> **REQUIRED WORK**
For the entries below, the result should be an exact transcription of the lines from the one with "ATOM 41 N N . ASP" up to and including the one with "ATOM 49 N N", and only those.

> **Collected data entries**
···
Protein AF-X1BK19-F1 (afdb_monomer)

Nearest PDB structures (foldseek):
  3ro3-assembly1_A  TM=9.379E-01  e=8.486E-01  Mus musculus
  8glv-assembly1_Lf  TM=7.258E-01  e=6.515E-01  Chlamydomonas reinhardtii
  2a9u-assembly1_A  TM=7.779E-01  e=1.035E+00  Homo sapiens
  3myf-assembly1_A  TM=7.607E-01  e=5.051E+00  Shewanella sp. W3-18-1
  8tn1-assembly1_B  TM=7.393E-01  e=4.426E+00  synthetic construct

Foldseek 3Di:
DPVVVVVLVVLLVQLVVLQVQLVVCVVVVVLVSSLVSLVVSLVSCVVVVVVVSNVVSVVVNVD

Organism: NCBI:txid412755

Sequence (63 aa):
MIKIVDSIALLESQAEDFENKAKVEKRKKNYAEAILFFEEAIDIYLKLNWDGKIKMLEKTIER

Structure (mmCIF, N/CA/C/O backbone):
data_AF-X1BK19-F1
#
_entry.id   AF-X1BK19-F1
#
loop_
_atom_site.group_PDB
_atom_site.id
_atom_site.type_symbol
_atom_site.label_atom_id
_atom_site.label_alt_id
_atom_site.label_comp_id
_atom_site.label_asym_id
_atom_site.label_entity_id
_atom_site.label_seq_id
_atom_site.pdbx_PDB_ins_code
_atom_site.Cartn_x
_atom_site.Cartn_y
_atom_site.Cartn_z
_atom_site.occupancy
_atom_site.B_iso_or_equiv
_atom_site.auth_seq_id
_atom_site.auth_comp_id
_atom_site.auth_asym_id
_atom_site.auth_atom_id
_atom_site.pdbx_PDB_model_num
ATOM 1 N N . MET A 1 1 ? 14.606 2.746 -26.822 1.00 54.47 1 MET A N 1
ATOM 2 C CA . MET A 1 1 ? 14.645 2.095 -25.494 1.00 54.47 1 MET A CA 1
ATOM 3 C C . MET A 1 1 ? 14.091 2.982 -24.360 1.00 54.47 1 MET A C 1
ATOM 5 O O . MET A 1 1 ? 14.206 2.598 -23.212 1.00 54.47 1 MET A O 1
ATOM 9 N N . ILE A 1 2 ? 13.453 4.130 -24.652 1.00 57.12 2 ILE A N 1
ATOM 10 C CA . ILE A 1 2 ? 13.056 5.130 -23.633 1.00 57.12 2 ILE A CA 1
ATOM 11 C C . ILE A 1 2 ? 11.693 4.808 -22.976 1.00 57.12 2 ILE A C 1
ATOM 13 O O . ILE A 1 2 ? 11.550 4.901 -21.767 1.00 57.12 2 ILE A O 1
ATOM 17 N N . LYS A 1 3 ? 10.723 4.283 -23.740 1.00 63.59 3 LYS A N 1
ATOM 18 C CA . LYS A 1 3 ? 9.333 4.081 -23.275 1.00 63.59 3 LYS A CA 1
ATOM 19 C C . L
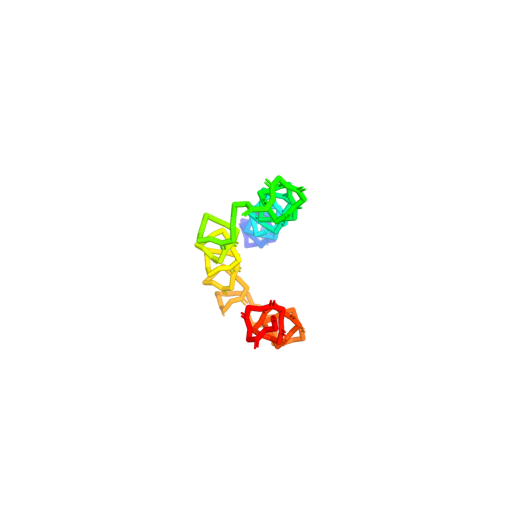YS A 1 3 ? 9.146 3.113 -22.094 1.00 63.59 3 LYS A C 1
ATOM 21 O O . LYS A 1 3 ? 8.152 3.218 -21.384 1.00 63.59 3 LYS A O 1
ATOM 26 N N . ILE A 1 4 ? 10.049 2.146 -21.913 1.00 63.94 4 ILE A N 1
ATOM 27 C CA . ILE A 1 4 ? 9.910 1.116 -20.867 1.00 63.94 4 ILE A CA 1
ATOM 28 C C . ILE A 1 4 ? 10.288 1.688 -19.497 1.00 63.94 4 ILE A C 1
ATOM 30 O O . ILE A 1 4 ? 9.581 1.439 -18.528 1.00 63.94 4 ILE A O 1
ATOM 34 N N . VAL A 1 5 ? 11.349 2.499 -19.426 1.00 67.12 5 VAL A N 1
ATOM 35 C CA . VAL A 1 5 ? 11.806 3.121 -18.170 1.00 67.12 5 VAL A CA 1
ATOM 36 C C . VAL A 1 5 ? 10.770 4.124 -17.658 1.00 67.12 5 VAL A C 1
ATOM 38 O O . VAL A 1 5 ? 10.428 4.091 -16.481 1.00 67.12 5 VAL A O 1
ATOM 41 N N . ASP A 1 6 ? 10.185 4.923 -18.556 1.00 74.69 6 ASP A N 1
ATOM 42 C CA . ASP A 1 6 ? 9.113 5.864 -18.202 1.00 74.69 6 ASP A CA 1
ATOM 43 C C . ASP A 1 6 ? 7.861 5.141 -17.675 1.00 74.69 6 ASP A C 1
ATOM 45 O O . ASP A 1 6 ? 7.180 5.633 -16.778 1.00 74.69 6 ASP A O 1
ATOM 49 N N . SER A 1 7 ? 7.574 3.944 -18.202 1.00 85.88 7 SER A N 1
ATOM 50 C CA . SER A 1 7 ? 6.441 3.125 -17.751 1.00 85.88 7 SER A CA 1
ATOM 51 C C . SER A 1 7 ? 6.691 2.509 -16.374 1.00 85.88 7 SER A C 1
ATOM 53 O O . SER A 1 7 ? 5.768 2.434 -15.570 1.00 85.88 7 SER A O 1
ATOM 55 N N . ILE A 1 8 ? 7.929 2.094 -16.088 1.00 90.00 8 ILE A N 1
ATOM 56 C CA . ILE A 1 8 ? 8.316 1.569 -14.774 1.00 90.00 8 ILE A CA 1
ATOM 57 C C . ILE A 1 8 ? 8.204 2.673 -13.720 1.00 90.00 8 ILE A C 1
ATOM 59 O O . ILE A 1 8 ? 7.475 2.496 -12.752 1.00 90.00 8 ILE A O 1
ATOM 63 N N . ALA A 1 9 ? 8.817 3.836 -13.955 1.00 92.25 9 ALA A N 1
ATOM 64 C CA . ALA A 1 9 ? 8.766 4.958 -13.015 1.00 92.25 9 ALA A CA 1
ATOM 65 C C . ALA A 1 9 ? 7.327 5.446 -12.754 1.00 92.25 9 ALA A C 1
ATOM 67 O O . ALA A 1 9 ? 6.974 5.802 -11.629 1.00 92.25 9 ALA A O 1
ATOM 68 N N . LEU A 1 10 ? 6.467 5.426 -13.780 1.00 93.69 10 LEU A N 1
ATOM 69 C CA . LEU A 1 10 ? 5.049 5.746 -13.624 1.00 93.69 10 LEU A CA 1
ATOM 70 C C . LEU A 1 10 ? 4.332 4.743 -12.709 1.00 93.69 10 LEU A C 1
ATOM 72 O O . LEU A 1 10 ? 3.595 5.155 -11.816 1.00 93.69 10 LEU A O 1
ATOM 76 N N . LEU A 1 11 ? 4.540 3.441 -12.925 1.00 95.19 11 LEU A N 1
ATOM 77 C CA . LEU A 1 11 ? 3.941 2.392 -12.098 1.00 95.19 11 LEU A CA 1
ATOM 78 C C . LEU A 1 11 ? 4.454 2.461 -10.653 1.00 95.19 11 LEU A C 1
ATOM 80 O O . LEU A 1 11 ? 3.665 2.354 -9.720 1.00 95.19 11 LEU A O 1
ATOM 84 N N . GLU A 1 12 ? 5.749 2.706 -10.457 1.00 95.31 12 GLU A N 1
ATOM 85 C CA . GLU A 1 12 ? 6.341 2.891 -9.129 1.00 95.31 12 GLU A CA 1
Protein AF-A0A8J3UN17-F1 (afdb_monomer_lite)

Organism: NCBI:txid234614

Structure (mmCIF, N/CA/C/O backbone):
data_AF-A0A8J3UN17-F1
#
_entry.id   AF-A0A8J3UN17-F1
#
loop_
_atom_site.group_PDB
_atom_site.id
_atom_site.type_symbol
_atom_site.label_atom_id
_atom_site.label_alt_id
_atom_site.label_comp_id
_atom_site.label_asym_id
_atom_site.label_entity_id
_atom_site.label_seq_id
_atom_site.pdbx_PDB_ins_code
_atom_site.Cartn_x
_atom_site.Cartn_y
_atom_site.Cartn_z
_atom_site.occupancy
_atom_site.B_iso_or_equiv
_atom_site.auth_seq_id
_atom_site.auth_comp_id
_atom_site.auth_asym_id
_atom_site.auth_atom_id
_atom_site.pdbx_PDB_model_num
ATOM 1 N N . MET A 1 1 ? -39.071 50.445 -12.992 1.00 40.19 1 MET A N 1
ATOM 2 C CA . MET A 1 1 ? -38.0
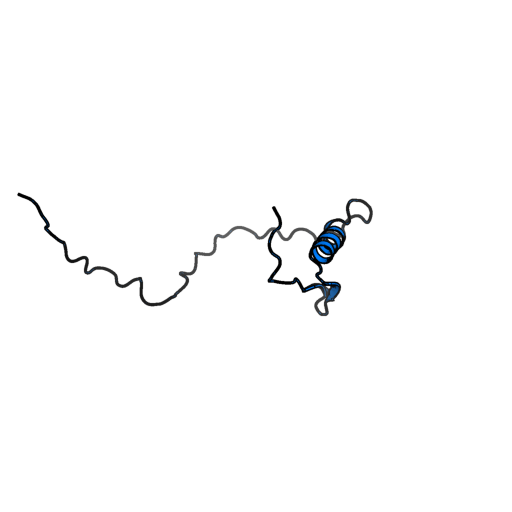36 50.228 -11.968 1.00 40.19 1 MET A CA 1
ATOM 3 C C . MET A 1 1 ? -37.836 48.726 -11.927 1.00 40.19 1 MET A C 1
ATOM 5 O O . MET A 1 1 ? -38.687 48.098 -11.324 1.00 40.19 1 MET A O 1
ATOM 9 N N . LEU A 1 2 ? -36.842 48.243 -12.701 1.00 54.91 2 LEU A N 1
ATOM 10 C CA . LEU A 1 2 ? -36.040 47.008 -12.543 1.00 54.91 2 LEU A CA 1
ATOM 11 C C . LEU A 1 2 ? -36.819 45.706 -12.253 1.00 54.91 2 LEU A C 1
ATOM 13 O O . LEU A 1 2 ? -37.566 45.644 -11.289 1.00 54.91 2 LEU A O 1
ATOM 17 N N . ASP A 1 3 ? -36.743 44.602 -12.983 1.00 45.69 3 ASP A N 1
ATOM 18 C CA . ASP A 1 3 ? -35.840 43.998 -13.973 1.00 45.69 3 ASP A CA 1
ATOM 19 C C . ASP A 1 3 ? -36.698 42.852 -14.605 1.00 45.69 3 ASP A C 1
ATOM 21 O O . ASP A 1 3 ? -37.792 42.569 -14.117 1.00 45.69 3 ASP A O 1
ATOM 25 N N . ASP A 1 4 ? -36.396 42.140 -15.682 1.00 52.25 4 ASP A N 1
ATOM 26 C CA . ASP A 1 4 ? -35.121 41.672 -16.196 1.00 52.25 4 ASP A CA 1
ATOM 27 C C . ASP A 1 4 ? -35.403 41.177 -17.625 1.00 52.25 4 ASP A C 1
ATOM 29 O O . ASP A 1 4 ? -36.339 40.405 -17.870 1.00 52.25 4 ASP A O 1
ATOM 33 N N . ASP A 1 5 ? -34.619 41.671 -18.572 1.00 61.41 5 ASP A N 1
ATOM 34 C CA . ASP A 1 5 ? -34.517 41.142 -19.923 1.00 61.41 5 ASP A CA 1
ATOM 35 C C . ASP A 1 5 ? -33.709 39.843 -19.792 1.00 61.41 5 ASP A C 1
ATOM 37 O O . ASP A 1 5 ? -32.487 39.880 -19.674 1.00 61.41 5 ASP A O 1
ATOM 41 N N . VAL A 1 6 ? -34.383 38.692 -19.686 1.00 59.41 6 VAL A N 1
ATOM 42 C CA . VAL A 1 6 ? -33.701 37.390 -19.650 1.00 59.41 6 VAL A CA 1
ATOM 43 C C . VAL A 1 6 ? -33.501 36.930 -21.092 1.00 59.41 6 VAL A C 1
ATOM 45 O O . VAL A 1 6 ? -34.457 36.428 -21.697 1.00 59.41 6 VAL A O 1
ATOM 48 N N . PRO A 1 7 ? -32.293 37.050 -21.674 1.00 54.38 7 PRO A N 1
ATOM 49 C CA . PRO A 1 7 ? -32.032 36.439 -22.960 1.00 54.38 7 PRO A CA 1
ATOM 50 C C . PRO A 1 7 ? -32.165 34.922 -22.820 1.00 54.38 7 PRO A C 1
ATOM 52 O O . PRO A 1 7 ? -31.594 34.289 -21.927 1.00 54.38 7 PRO A O 1
ATOM 55 N N . GLN A 1 8 ? -32.943 34.331 -23.722 1.00 59.81 8 GLN A N 1
ATOM 56 C CA . GLN A 1 8 ? -32.998 32.889 -23.902 1.00 59.81 8 GLN A CA 1
ATOM 57 C C . GLN A 1 8 ? -31.629 32.432 -24.425 1.00 59.81 8 GLN A C 1
ATOM 59 O O . GLN A 1 8 ? -31.377 32.468 -25.626 1.00 59.81 8 GLN A O 1
ATOM 64 N N . ASN A 1 9 ? -30.737 32.031 -23.515 1.00 54.59 9 ASN A N 1
ATOM 65 C CA . ASN A 1 9 ? -29.508 31.308 -23.838 1.00 54.59 9 ASN A CA 1
ATOM 66 C C . ASN A 1 9 ? -29.897 29.957 -24.461 1.00 54.59 9 ASN A C 1
ATOM 68 O O . ASN A 1 9 ? -30.068 28.967 -23.752 1.00 54.59 9 ASN A O 1
ATOM 72 N N . HIS A 1 10 ? -30.103 29.944 -25.778 1.00 53.31 10 HIS A N 1
ATOM 73 C CA . HIS A 1 10 ? -30.450 28.765 -26.573 1.00 53.31 10 HIS A CA 1
ATOM 74 C C . HIS A 1 10 ? -29.294 28.309 -27.470 1.00 53.31 10 HIS A C 1
ATOM 76 O O . HIS A 1 10 ? -29.521 27.780 -28.550 1.00 53.31 10 HIS A O 1
ATOM 82 N N . GLU A 1 11 ? -28.046 28.500 -27.050 1.00 50.59 11 GLU A N 1
ATOM 83 C CA . GLU A 1 11 ? -26.915 28.011 -27.833 1.00 50.59 11 GLU A CA 1
ATOM 84 C C . GLU A 1 11 ? -25.999 27.158 -26.955 1.00 50.59 11 GLU A C 1
ATOM 86 O O . GLU A 1 11 ? -25.400 27.616 -25.982 1.00 50.59 11 GLU A O 1
ATOM 91 N N . ASP A 1 12 ? -25.957 25.888 -27.355 1.00 52.34 12 ASP A N 1
ATOM 92 C CA . ASP A 1 12 ? -24.967 24.861 -27.064 1.00 52.34 12 ASP A CA 1
ATOM 93 C C . ASP A 1 12 ? -25.209 23.962 -25.847 1.00 52.34 12 ASP A C 1
ATOM 95 O O . ASP A 1 12 ? -24.608 24.069 -24.776 1.00 52.34 12 ASP A O 1
ATOM 99 N N . ASP A 1 13 ? -26.013 22.935 -26.128 1.00 51.94 13 ASP A N 1
ATOM 100 C CA . ASP A 1 13 ? -26.277 21.695 -25.393 1.00 51.94 13 ASP A CA 1
ATOM 101 C C . ASP A 1 13 ? -25.019 20.818 -25.165 1.00 51.94 13 ASP A C 1
ATOM 103 O O . ASP A 1 13 ? -25.047 19.588 -25.242 1.00 51.94 13 ASP A O 1
ATOM 107 N N . ALA A 1 14 ? -23.871 21.424 -24.864 1.00 53.22 14 ALA A N 1
ATOM 108 C CA . ALA A 1 14 ? -22.590 20.747 -24.677 1.00 53.22 14 ALA A CA 1
ATOM 109 C C . ALA A 1 14 ? -22.448 20.042 -23.311 1.00 53.22 14 ALA A C 1
ATOM 111 O O . ALA A 1 14 ? -21.364 19.559 -22.981 1.00 53.22 14 ALA A O 1
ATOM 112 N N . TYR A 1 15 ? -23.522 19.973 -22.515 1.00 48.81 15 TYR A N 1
···
> **ANSWER SPACE**
ATOM 41 N N . ASP A 1 6 ? 10.185 4.923 -18.556 1.00 74.69 6 ASP A N 1
ATOM 42 C CA . ASP A 1 6 ? 9.113 5.864 -18.202 1.00 74.69 6 ASP A CA 1
ATOM 43 C C . ASP A 1 6 ? 7.861 5.141 -17.675 1.00 74.69 6 ASP A C 1
ATOM 45 O O . ASP A 1 6 ? 7.180 5.633 -16.778 1.00 74.69 6 ASP A O 1
ATOM 49 N N . SER A 1 7 ? 7.574 3.944 -18.202 1.00 85.88 7 SER A N 1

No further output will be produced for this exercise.